That sounds pretty brilliant. Then they have everything you like (or visit
when there is a FB Like button) (probably also implies political views),
probably your school background and places you worked and lived, places you've
traveled to (FB WiFi!) or came by and your phone automatically connected with
its known MAC address (more FB WiFi!), comments you posted, loads of private
conversations with friends and family, and of course your entire social graph.
And, if you cared to fill it out, your DoB, books you read, movies you've
seen, photos of you and your friends (probably during various activities), and
events you go/went to.

Lovely. Guys, the NSA can quit! All the FBI has to do is submit a data request
and they're golden. Lots of laughs while they sift through your conversations,
searching for what they are actually looking for.

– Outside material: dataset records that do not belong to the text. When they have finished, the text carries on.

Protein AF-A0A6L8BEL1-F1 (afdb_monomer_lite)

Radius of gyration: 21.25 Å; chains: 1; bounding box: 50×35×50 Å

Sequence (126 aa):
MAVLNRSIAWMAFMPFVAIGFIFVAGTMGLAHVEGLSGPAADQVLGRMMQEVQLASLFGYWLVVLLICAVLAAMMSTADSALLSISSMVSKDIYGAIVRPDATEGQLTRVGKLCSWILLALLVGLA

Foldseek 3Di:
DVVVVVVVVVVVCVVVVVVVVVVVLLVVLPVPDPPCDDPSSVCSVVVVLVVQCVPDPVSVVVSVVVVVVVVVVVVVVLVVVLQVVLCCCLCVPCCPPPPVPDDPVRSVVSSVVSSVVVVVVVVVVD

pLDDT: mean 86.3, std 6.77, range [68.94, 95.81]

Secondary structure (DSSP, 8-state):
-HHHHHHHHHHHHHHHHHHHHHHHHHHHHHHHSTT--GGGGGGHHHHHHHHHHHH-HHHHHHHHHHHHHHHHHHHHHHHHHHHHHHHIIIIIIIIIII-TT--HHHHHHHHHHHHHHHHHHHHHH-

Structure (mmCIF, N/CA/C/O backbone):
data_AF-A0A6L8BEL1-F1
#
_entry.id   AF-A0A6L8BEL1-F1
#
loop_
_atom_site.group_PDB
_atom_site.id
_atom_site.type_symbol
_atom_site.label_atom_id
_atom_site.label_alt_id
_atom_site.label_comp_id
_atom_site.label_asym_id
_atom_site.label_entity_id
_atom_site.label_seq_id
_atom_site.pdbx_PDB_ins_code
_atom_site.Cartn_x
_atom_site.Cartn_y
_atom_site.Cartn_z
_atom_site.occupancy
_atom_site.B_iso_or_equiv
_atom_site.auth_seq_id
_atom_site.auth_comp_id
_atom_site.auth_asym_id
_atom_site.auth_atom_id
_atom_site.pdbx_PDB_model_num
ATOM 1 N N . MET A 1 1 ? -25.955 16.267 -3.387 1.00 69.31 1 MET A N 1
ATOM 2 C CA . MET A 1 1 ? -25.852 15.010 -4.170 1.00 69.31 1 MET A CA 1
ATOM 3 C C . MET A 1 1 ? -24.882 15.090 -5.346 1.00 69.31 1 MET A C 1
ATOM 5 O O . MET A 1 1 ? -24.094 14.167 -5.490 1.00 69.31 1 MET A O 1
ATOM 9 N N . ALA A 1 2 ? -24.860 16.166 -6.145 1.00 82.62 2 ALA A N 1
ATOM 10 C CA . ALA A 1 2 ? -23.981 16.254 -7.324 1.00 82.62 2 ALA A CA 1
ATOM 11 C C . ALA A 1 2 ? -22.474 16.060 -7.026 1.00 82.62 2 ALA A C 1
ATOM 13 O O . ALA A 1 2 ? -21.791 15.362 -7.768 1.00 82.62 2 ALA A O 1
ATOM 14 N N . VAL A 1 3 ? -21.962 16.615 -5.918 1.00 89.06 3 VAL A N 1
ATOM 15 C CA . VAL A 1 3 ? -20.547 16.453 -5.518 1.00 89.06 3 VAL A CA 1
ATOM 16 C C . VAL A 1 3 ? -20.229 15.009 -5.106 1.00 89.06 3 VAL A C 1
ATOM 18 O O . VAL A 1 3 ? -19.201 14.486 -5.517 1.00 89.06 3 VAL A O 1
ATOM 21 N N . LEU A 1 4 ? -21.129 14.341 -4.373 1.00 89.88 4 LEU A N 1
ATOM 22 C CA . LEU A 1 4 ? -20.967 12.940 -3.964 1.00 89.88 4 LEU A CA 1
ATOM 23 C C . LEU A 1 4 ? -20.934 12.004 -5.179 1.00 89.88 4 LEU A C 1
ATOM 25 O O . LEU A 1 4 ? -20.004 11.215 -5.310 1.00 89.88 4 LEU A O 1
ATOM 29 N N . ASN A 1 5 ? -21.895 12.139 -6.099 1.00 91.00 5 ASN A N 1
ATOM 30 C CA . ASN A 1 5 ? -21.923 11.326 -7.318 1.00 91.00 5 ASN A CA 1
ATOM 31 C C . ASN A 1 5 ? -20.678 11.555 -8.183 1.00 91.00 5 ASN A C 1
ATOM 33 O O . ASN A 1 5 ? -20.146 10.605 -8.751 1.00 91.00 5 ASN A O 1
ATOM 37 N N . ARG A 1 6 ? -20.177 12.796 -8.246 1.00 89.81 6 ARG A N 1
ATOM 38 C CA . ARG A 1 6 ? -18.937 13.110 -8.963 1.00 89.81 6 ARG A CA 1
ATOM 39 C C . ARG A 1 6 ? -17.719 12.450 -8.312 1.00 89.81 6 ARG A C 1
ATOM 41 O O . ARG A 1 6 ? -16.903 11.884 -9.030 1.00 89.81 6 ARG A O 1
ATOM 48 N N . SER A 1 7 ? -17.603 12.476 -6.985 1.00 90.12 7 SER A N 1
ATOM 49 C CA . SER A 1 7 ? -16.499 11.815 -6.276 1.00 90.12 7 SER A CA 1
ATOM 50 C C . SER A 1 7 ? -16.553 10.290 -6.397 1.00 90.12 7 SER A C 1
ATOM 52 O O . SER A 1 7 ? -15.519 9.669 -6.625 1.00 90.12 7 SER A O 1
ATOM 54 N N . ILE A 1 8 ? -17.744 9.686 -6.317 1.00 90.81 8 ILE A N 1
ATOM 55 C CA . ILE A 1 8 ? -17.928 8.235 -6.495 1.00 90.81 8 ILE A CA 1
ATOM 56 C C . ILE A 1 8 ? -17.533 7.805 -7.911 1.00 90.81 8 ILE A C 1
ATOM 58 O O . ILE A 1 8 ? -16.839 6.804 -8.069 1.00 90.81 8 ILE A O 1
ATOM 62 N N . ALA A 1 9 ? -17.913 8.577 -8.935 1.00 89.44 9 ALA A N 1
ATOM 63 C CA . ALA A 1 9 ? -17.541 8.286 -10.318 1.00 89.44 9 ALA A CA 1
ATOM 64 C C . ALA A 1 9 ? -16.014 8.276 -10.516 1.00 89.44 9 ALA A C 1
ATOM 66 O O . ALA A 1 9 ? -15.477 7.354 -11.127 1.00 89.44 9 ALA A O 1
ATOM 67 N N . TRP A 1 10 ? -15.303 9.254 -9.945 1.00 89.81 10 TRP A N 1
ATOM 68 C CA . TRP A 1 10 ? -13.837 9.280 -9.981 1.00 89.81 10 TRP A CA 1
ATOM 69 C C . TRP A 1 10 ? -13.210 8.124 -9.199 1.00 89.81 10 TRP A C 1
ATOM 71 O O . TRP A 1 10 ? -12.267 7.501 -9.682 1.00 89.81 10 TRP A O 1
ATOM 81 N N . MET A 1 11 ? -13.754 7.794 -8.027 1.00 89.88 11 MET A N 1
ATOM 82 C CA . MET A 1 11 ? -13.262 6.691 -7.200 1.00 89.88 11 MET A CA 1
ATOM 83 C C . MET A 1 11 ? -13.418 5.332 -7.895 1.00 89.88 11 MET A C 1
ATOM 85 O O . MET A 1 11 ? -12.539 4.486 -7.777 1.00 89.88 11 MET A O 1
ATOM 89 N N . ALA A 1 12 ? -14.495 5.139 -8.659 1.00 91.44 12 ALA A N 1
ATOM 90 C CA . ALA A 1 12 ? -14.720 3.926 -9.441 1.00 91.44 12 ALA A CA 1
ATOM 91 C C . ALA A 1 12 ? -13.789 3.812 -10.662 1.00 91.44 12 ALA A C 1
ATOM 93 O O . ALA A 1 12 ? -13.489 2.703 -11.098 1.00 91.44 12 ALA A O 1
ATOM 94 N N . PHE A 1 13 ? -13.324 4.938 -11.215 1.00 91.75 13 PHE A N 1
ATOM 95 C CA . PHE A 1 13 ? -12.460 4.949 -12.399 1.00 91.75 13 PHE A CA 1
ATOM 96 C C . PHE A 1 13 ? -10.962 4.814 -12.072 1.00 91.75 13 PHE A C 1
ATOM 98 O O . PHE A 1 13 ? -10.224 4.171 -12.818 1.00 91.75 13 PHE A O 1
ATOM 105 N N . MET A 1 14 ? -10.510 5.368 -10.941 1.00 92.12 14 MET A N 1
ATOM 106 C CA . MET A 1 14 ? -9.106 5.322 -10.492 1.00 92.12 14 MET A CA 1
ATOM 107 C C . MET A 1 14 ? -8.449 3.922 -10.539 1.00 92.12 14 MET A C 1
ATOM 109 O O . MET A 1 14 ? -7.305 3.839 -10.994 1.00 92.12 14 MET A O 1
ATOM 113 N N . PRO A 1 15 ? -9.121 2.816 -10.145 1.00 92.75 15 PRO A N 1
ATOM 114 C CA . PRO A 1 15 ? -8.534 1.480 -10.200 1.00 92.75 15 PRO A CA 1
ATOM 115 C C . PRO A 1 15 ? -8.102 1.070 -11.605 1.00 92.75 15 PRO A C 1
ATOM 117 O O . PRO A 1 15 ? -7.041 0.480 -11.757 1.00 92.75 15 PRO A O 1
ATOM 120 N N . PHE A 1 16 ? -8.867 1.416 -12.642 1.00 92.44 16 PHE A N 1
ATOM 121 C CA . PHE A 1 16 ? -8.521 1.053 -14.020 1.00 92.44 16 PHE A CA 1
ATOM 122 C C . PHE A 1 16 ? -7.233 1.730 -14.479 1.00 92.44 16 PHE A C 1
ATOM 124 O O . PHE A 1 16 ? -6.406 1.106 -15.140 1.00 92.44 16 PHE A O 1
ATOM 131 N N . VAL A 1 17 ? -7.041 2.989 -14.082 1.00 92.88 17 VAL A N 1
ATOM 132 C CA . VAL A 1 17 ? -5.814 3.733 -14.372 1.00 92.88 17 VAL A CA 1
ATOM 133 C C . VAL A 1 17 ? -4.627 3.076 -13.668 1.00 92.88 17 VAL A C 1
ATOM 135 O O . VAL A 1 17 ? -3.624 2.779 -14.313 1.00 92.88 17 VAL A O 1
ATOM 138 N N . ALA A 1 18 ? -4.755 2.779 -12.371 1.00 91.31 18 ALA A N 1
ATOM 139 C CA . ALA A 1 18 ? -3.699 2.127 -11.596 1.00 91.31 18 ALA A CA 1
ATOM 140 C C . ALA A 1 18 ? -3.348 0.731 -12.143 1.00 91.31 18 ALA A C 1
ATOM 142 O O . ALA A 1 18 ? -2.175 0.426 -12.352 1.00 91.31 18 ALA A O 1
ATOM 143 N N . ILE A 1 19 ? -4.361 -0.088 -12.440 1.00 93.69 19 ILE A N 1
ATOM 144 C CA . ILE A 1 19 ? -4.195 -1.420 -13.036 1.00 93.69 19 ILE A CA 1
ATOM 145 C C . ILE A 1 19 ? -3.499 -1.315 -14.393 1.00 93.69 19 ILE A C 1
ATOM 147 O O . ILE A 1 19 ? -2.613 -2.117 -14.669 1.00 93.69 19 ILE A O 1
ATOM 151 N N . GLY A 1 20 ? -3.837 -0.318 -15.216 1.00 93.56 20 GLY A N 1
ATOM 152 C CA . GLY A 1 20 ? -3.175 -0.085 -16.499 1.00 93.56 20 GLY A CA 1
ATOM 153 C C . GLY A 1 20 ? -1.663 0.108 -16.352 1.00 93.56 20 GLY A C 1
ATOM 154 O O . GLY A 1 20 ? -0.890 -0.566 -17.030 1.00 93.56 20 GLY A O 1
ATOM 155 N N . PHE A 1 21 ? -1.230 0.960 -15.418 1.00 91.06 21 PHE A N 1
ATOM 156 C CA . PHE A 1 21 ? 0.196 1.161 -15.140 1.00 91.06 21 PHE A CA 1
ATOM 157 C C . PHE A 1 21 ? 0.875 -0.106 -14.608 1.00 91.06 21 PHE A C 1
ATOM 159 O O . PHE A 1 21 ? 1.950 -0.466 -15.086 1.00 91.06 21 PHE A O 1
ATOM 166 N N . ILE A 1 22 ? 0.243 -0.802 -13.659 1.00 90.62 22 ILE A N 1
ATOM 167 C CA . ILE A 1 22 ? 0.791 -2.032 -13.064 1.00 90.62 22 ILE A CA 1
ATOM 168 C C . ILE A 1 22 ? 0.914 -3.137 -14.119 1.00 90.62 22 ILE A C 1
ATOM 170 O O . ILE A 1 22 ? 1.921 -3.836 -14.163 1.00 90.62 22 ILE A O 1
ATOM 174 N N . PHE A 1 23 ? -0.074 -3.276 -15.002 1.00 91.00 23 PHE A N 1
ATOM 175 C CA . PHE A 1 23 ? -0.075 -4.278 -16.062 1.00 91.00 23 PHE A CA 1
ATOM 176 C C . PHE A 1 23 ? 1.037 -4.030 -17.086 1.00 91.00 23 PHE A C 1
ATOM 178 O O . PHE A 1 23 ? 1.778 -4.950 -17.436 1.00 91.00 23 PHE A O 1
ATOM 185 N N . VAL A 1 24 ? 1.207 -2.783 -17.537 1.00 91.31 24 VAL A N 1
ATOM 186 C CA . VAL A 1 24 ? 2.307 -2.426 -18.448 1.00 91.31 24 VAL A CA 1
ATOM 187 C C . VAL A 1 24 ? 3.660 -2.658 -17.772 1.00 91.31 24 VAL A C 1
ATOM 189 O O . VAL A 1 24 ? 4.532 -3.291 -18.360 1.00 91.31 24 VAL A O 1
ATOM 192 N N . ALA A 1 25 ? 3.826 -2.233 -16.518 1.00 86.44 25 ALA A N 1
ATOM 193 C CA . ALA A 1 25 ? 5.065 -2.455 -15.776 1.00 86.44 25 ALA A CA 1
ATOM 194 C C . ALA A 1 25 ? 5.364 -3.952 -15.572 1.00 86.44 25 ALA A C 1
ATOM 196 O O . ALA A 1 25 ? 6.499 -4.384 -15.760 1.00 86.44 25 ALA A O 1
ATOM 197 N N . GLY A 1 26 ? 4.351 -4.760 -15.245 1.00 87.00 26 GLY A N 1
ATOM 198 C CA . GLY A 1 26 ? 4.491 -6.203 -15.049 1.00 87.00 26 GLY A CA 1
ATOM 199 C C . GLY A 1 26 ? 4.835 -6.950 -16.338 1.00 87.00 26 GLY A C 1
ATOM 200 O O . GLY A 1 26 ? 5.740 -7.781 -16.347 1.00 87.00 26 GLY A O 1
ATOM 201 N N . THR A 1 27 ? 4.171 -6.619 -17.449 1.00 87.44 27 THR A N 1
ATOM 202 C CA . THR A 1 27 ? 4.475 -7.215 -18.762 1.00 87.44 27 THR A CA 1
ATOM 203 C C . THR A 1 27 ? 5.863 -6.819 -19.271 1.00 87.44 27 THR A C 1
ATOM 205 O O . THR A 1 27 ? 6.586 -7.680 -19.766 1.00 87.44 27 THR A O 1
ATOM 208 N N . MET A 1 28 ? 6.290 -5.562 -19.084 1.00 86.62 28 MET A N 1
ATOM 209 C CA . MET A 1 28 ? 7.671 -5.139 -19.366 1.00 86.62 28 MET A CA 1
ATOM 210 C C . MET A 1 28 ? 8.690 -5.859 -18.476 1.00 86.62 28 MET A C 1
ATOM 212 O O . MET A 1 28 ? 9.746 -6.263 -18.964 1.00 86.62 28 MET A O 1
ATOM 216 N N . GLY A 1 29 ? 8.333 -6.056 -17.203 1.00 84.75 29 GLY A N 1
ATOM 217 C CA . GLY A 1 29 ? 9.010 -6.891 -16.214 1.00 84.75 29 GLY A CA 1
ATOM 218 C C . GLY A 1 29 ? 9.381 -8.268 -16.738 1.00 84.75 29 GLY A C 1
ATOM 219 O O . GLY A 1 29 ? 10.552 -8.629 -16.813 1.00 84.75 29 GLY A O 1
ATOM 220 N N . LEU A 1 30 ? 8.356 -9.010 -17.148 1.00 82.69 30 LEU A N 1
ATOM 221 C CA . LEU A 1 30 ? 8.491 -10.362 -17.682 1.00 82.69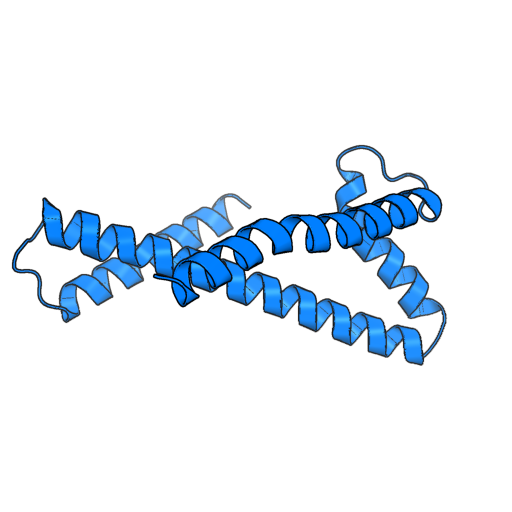 30 LEU A CA 1
ATOM 222 C C . LEU A 1 30 ? 9.242 -10.409 -19.020 1.00 82.69 30 LEU A C 1
ATOM 224 O O . LEU A 1 30 ? 9.859 -11.422 -19.328 1.00 82.69 30 LEU A O 1
ATOM 228 N N . ALA A 1 31 ? 9.184 -9.341 -19.820 1.00 84.31 31 ALA A N 1
ATOM 229 C CA . ALA A 1 31 ? 9.850 -9.291 -21.119 1.00 84.31 31 ALA A CA 1
ATOM 230 C C . ALA A 1 31 ? 11.372 -9.083 -21.028 1.00 84.31 31 ALA A C 1
ATOM 232 O O . ALA A 1 31 ? 12.083 -9.528 -21.924 1.00 84.31 31 ALA A O 1
ATOM 233 N N . HIS A 1 32 ? 11.870 -8.401 -19.990 1.00 81.12 32 HIS A N 1
ATOM 234 C CA . HIS A 1 32 ? 13.306 -8.114 -19.842 1.00 81.12 32 HIS A CA 1
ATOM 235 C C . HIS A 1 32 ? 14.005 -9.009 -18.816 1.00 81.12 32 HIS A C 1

On a more serious note, even if Facebook is not evil at all, and let's say for
the moment that they aren't, that is a scary amount of information in one
place. It would be a shame if anyone hacked it. Or legally obtained it. Or
someone simply made a mistake and gave it out to someone impersonating law
enforcement.

------
cpeterso
Does "Facebook WiFi" allow users to access any web content or just Facebook?
The product page only describes how users and businesses can use a variety of
Facebook features. For many people, Facebook access alone would be good
enough.

------
pherk
This is so cool. It lets Facebook amass a massive amount of data about
customer whereabouts and whatabouts. The incentive for merchants is quite
compelling. However, Facebook needs to do a damn good job to convince the
customers to use it.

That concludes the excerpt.